Same experience here. A few of my developers migrated our servers to DO 2 years ago to "save" a few hundred dollars. Turns out DO has planned downtime every other month and its cost us 100x more in staff and headache dealing with them. You can't run a SaaS or anything that requires uptime reliability (ie, any sizable business) . I've transferred our main site back to AWS. Also AWS dedicated pricing is now almost the same as DO, and much more reliable.

But congrats to the DO team. They will only get better.

So, Digital Ocean doesn't have great reliable up time then? I've been using OpenShift's free hosting tier to host a Ghost blog, and it goes down CONSTANTLY, making it unusable. I was about to start paying the $5 a month plan with Digital Ocean, but I'm not going to if it also goes down frequently.
hrrsn@lillith:~$ uptime 15:13:16 up 233 days, 20:35, 1 user, load average: 0.00, 0.01, 0.05

YMMV, but I've had zero issues with DigitalOcean's reliability. This is a VM that has been running since I spun it up.

I agree. Our site, http://www.gurufoo.com, has had ZERO issues with reliability. Continuous uptime, no outages. Very happy.
Have you thought about Heroku free tier?
Heh. Nearly the same thing here but on a personal projects level, no company stuff. I really wanted it to be something I did or for there to be a solution because migration is never fun, but I finally had to bite the bullet.

EDIT: had no idea about the planned downtime. Maybe that explains the random chaos issues I had.

Why not just use AWS? Seems like you went from bad to slightly better.

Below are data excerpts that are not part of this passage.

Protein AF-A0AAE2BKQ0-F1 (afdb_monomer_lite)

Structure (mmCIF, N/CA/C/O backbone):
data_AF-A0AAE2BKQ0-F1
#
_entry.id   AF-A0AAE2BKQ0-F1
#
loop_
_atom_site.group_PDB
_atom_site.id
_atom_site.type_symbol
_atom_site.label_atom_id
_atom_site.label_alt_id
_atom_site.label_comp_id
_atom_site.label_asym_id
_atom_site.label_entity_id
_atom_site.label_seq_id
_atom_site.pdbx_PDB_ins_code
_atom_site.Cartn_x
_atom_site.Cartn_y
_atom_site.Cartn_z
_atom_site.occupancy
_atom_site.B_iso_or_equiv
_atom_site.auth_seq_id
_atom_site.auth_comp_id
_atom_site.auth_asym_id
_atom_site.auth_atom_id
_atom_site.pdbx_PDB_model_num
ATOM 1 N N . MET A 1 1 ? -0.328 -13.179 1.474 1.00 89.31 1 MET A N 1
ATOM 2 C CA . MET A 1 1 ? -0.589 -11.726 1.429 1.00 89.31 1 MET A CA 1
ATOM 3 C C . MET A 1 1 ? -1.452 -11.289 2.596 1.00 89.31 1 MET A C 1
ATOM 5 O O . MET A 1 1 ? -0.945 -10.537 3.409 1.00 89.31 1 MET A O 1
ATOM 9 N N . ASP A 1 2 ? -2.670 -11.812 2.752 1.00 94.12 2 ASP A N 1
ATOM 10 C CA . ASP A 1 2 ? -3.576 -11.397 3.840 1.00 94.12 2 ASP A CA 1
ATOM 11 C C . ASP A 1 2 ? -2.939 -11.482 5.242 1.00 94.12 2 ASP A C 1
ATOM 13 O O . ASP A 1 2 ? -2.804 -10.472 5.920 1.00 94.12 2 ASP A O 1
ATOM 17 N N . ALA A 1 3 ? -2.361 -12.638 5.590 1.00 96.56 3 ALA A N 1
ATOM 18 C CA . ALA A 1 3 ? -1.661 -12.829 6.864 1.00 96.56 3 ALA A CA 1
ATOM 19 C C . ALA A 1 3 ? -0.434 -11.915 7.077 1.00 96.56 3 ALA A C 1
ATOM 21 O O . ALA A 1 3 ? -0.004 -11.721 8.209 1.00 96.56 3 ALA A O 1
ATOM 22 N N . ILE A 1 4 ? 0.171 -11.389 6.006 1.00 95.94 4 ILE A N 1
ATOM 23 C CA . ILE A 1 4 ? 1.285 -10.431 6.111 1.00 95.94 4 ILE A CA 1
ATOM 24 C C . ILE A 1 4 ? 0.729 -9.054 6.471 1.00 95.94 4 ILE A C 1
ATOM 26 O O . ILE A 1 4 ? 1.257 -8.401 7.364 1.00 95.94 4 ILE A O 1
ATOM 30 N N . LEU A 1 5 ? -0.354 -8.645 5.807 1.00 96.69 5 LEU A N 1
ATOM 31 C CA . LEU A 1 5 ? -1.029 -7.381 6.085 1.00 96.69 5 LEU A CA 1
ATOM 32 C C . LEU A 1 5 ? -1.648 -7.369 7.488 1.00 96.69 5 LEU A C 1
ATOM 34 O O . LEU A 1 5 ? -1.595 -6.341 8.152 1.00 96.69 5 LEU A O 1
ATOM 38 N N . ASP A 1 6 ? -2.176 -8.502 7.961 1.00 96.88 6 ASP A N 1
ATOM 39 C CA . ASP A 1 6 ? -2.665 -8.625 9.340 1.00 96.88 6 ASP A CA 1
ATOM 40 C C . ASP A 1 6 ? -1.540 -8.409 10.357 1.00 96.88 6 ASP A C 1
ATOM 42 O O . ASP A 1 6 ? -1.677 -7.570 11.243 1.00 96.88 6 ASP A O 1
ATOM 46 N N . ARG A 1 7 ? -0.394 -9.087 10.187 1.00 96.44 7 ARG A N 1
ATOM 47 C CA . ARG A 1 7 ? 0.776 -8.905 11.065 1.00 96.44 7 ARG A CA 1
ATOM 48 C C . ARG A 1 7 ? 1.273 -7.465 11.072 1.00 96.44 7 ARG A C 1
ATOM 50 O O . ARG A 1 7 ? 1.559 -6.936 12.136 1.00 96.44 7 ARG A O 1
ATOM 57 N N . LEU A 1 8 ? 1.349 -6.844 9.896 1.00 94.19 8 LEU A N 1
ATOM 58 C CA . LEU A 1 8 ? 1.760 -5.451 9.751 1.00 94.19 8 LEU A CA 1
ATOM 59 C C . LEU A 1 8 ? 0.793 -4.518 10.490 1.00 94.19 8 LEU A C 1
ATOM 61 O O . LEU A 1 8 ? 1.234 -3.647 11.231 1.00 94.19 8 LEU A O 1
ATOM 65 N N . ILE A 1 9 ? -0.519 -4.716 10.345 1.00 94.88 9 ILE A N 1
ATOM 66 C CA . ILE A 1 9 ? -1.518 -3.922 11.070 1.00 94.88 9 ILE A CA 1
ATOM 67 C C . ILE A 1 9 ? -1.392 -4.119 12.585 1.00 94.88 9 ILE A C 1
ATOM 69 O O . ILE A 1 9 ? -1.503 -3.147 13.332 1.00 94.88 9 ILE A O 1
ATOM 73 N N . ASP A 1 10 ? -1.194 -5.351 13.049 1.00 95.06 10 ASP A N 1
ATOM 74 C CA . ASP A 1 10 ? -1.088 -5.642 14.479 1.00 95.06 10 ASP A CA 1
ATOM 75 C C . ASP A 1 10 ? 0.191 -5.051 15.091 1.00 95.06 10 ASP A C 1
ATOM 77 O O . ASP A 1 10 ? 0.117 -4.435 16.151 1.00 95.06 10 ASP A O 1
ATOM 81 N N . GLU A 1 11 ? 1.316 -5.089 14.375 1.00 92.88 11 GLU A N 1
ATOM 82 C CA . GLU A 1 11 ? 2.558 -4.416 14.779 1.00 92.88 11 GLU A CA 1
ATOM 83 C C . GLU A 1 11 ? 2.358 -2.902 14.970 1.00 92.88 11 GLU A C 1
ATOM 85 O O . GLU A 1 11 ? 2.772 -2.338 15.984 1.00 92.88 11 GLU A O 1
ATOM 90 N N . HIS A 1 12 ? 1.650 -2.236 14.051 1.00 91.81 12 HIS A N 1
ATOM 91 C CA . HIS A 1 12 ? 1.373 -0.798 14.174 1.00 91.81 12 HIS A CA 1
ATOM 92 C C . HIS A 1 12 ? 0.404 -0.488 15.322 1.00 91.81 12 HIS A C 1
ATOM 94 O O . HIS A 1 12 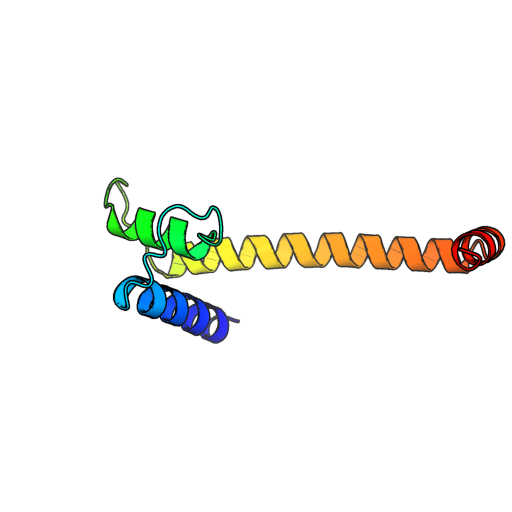? 0.576 0.505 16.031 1.00 91.81 12 HIS A O 1
ATOM 100 N N . LYS A 1 13 ? -0.587 -1.351 15.585 1.00 91.12 13 LYS A N 1
ATOM 101 C CA . LYS A 1 13 ? -1.451 -1.201 16.770 1.00 91.12 13 LYS A CA 1
ATOM 102 C C . LYS A 1 13 ? -0.659 -1.320 18.072 1.00 91.12 13 LYS A C 1
ATOM 104 O O . LYS A 1 13 ? -0.901 -0.533 18.988 1.00 91.12 13 LYS A O 1
ATOM 109 N N . ASP A 1 14 ? 0.269 -2.269 18.154 1.00 90.25 14 ASP A N 1
ATOM 110 C CA . ASP A 1 14 ? 1.115 -2.465 19.336 1.00 90.25 14 ASP A CA 1
ATOM 111 C C . ASP A 1 14 ? 2.056 -1.267 19.545 1.00 90.25 14 ASP A C 1
ATOM 113 O O . ASP A 1 14 ? 2.222 -0.777 20.669 1.00 90.25 14 ASP A O 1
ATOM 117 N N . ASN A 1 15 ? 2.602 -0.715 18.458 1.00 85.12 15 ASN A N 1
ATOM 118 C CA . ASN A 1 15 ? 3.412 0.505 18.487 1.00 85.12 15 ASN A CA 1
ATOM 119 C C . ASN A 1 15 ? 2.610 1.723 18.984 1.00 85.12 15 ASN A C 1
ATOM 121 O O . ASN A 1 15 ? 3.105 2.494 19.813 1.00 85.12 15 ASN A O 1
ATOM 125 N N . LEU A 1 16 ? 1.350 1.864 18.555 1.00 80.81 16 LEU A N 1
ATOM 126 C CA . LEU A 1 16 ? 0.443 2.910 19.044 1.00 80.81 16 LEU A CA 1
ATOM 127 C C . LEU A 1 16 ? 0.092 2.726 20.530 1.00 80.81 16 LEU A C 1
ATOM 129 O O . LEU A 1 16 ? 0.042 3.705 21.277 1.00 80.81 16 LEU A O 1
ATOM 133 N N . ALA A 1 17 ? -0.130 1.487 20.977 1.00 79.50 17 ALA A N 1
ATOM 134 C CA . ALA A 1 17 ? -0.496 1.177 22.360 1.00 79.50 17 ALA A CA 1
ATOM 135 C C . ALA A 1 17 ? 0.662 1.384 23.353 1.00 79.50 17 ALA A C 1
ATOM 137 O O . ALA A 1 17 ? 0.435 1.743 24.509 1.00 79.50 17 ALA A O 1
ATOM 138 N N . THR A 1 18 ? 1.907 1.181 22.914 1.00 73.88 18 THR A N 1
ATOM 139 C CA . THR A 1 18 ? 3.104 1.258 23.772 1.00 73.88 18 THR A CA 1
ATOM 140 C C . THR A 1 18 ? 3.685 2.667 23.921 1.00 73.88 18 THR A C 1
ATOM 142 O O . THR A 1 18 ? 4.646 2.852 24.666 1.00 73.88 18 THR A O 1
ATOM 145 N N . SER A 1 19 ? 3.077 3.683 23.294 1.00 62.88 19 SER A N 1
ATOM 146 C CA . SER A 1 19 ? 3.389 5.107 23.475 1.00 62.88 19 SER A CA 1
ATOM 147 C C . SER A 1 19 ? 4.894 5.421 23.472 1.00 62.88 19 SER A C 1
ATOM 149 O O . SER A 1 19 ? 5.422 6.062 24.381 1.00 62.88 19 SER A O 1
ATOM 151 N N . LYS A 1 20 ? 5.597 5.072 22.388 1.00 56.25 20 LYS A N 1
ATOM 152 C CA . LYS A 1 20 ? 6.752 5.879 21.960 1.00 56.25 20 LYS A CA 1
ATOM 153 C C . LYS A 1 20 ? 6.238 7.141 21.265 1.00 56.25 20 LYS A C 1
ATOM 155 O O . LYS A 1 20 ? 6.482 7.370 20.087 1.00 56.25 20 LYS A O 1
ATOM 160 N N . LYS A 1 21 ? 5.534 7.998 22.013 1.00 55.81 21 LYS A N 1
ATOM 161 C CA . LYS A 1 21 ? 5.389 9.413 21.652 1.00 55.81 21 LYS A CA 1
ATOM 162 C C . LYS A 1 21 ? 6.753 10.078 21.856 1.00 55.81 21 LYS A C 1
ATOM 164 O O . LYS A 1 21 ? 7.008 10.730 22.863 1.00 55.81 21 LYS A O 1
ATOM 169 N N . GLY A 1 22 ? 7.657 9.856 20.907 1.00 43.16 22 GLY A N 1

There's no reason to fear virtualization, and the automation is definitely one of the best aspects of running in a major cloud.

Because I prefer a set of simple and basic tools used in combination to accomplish something instead of a "push this button and it does everything" approach. It's the *nix pipe mentality of combining simple well built tools to build solid and reliable things that you can adapt any way you please.

I also build things that are heavy on the network side, and virtualization drops networking performance a great deal (this may be changed these days, not sure).

Don't get me wrong. I don't fear virtualization. I use virtualbox and vmware heavily for development, and yes they do have a purpose, but it's a bad fit for the type of projects I build.

I just find that anything in life that just continues to add features for the sake of adding features, and create more and more "magic" push buttons to solve your problems eventually goes to crap and becomes a fragmented dependency hell that I would rather not deal with. And yes, I do love Golang.

What? AWS is great because it has a nice console but it also gives you direct access to all the VMs and there is a AWS command line you can install to program/script everything. What's missing here?
By your response, I can tell you haven't used AWS much. Using EC2 by itself is as simple as DO.
DO is much cheaper than AWS.
Who do you use for a dedicated provider?
joesdatacenter.com

I do not work for joes or have any affiliation. It's a very "non-automated" setup. You file a ticket with a rep to get new servers and describe what you want (I need 5 more servers just like X), no forms online to automate it or any of that. The plus side of that is you never get a canned response or ignored. Very quick and professional.

Anyone else reading this, they're not a bad budget provider at all. A good analogy to make would be they're like a small pizza place in your hometown, versus Limestone or FDC.

If you don't mind me piggy-backing, I have a non-affiliated love affair with ReliableSite.net. Yes - weird name, but I've had nothing but amazing, amazing experiences with them. The quality is 5x what you get for paying 1/5th the price.

Before anyone thinks about getting into hardware on this kind of level, please do your research @ webhostingtalk.com. Yes, $5 can go a long way with DigitalOcean because they're funded (and kind of got lucky); but that other $5 VM? Good luck.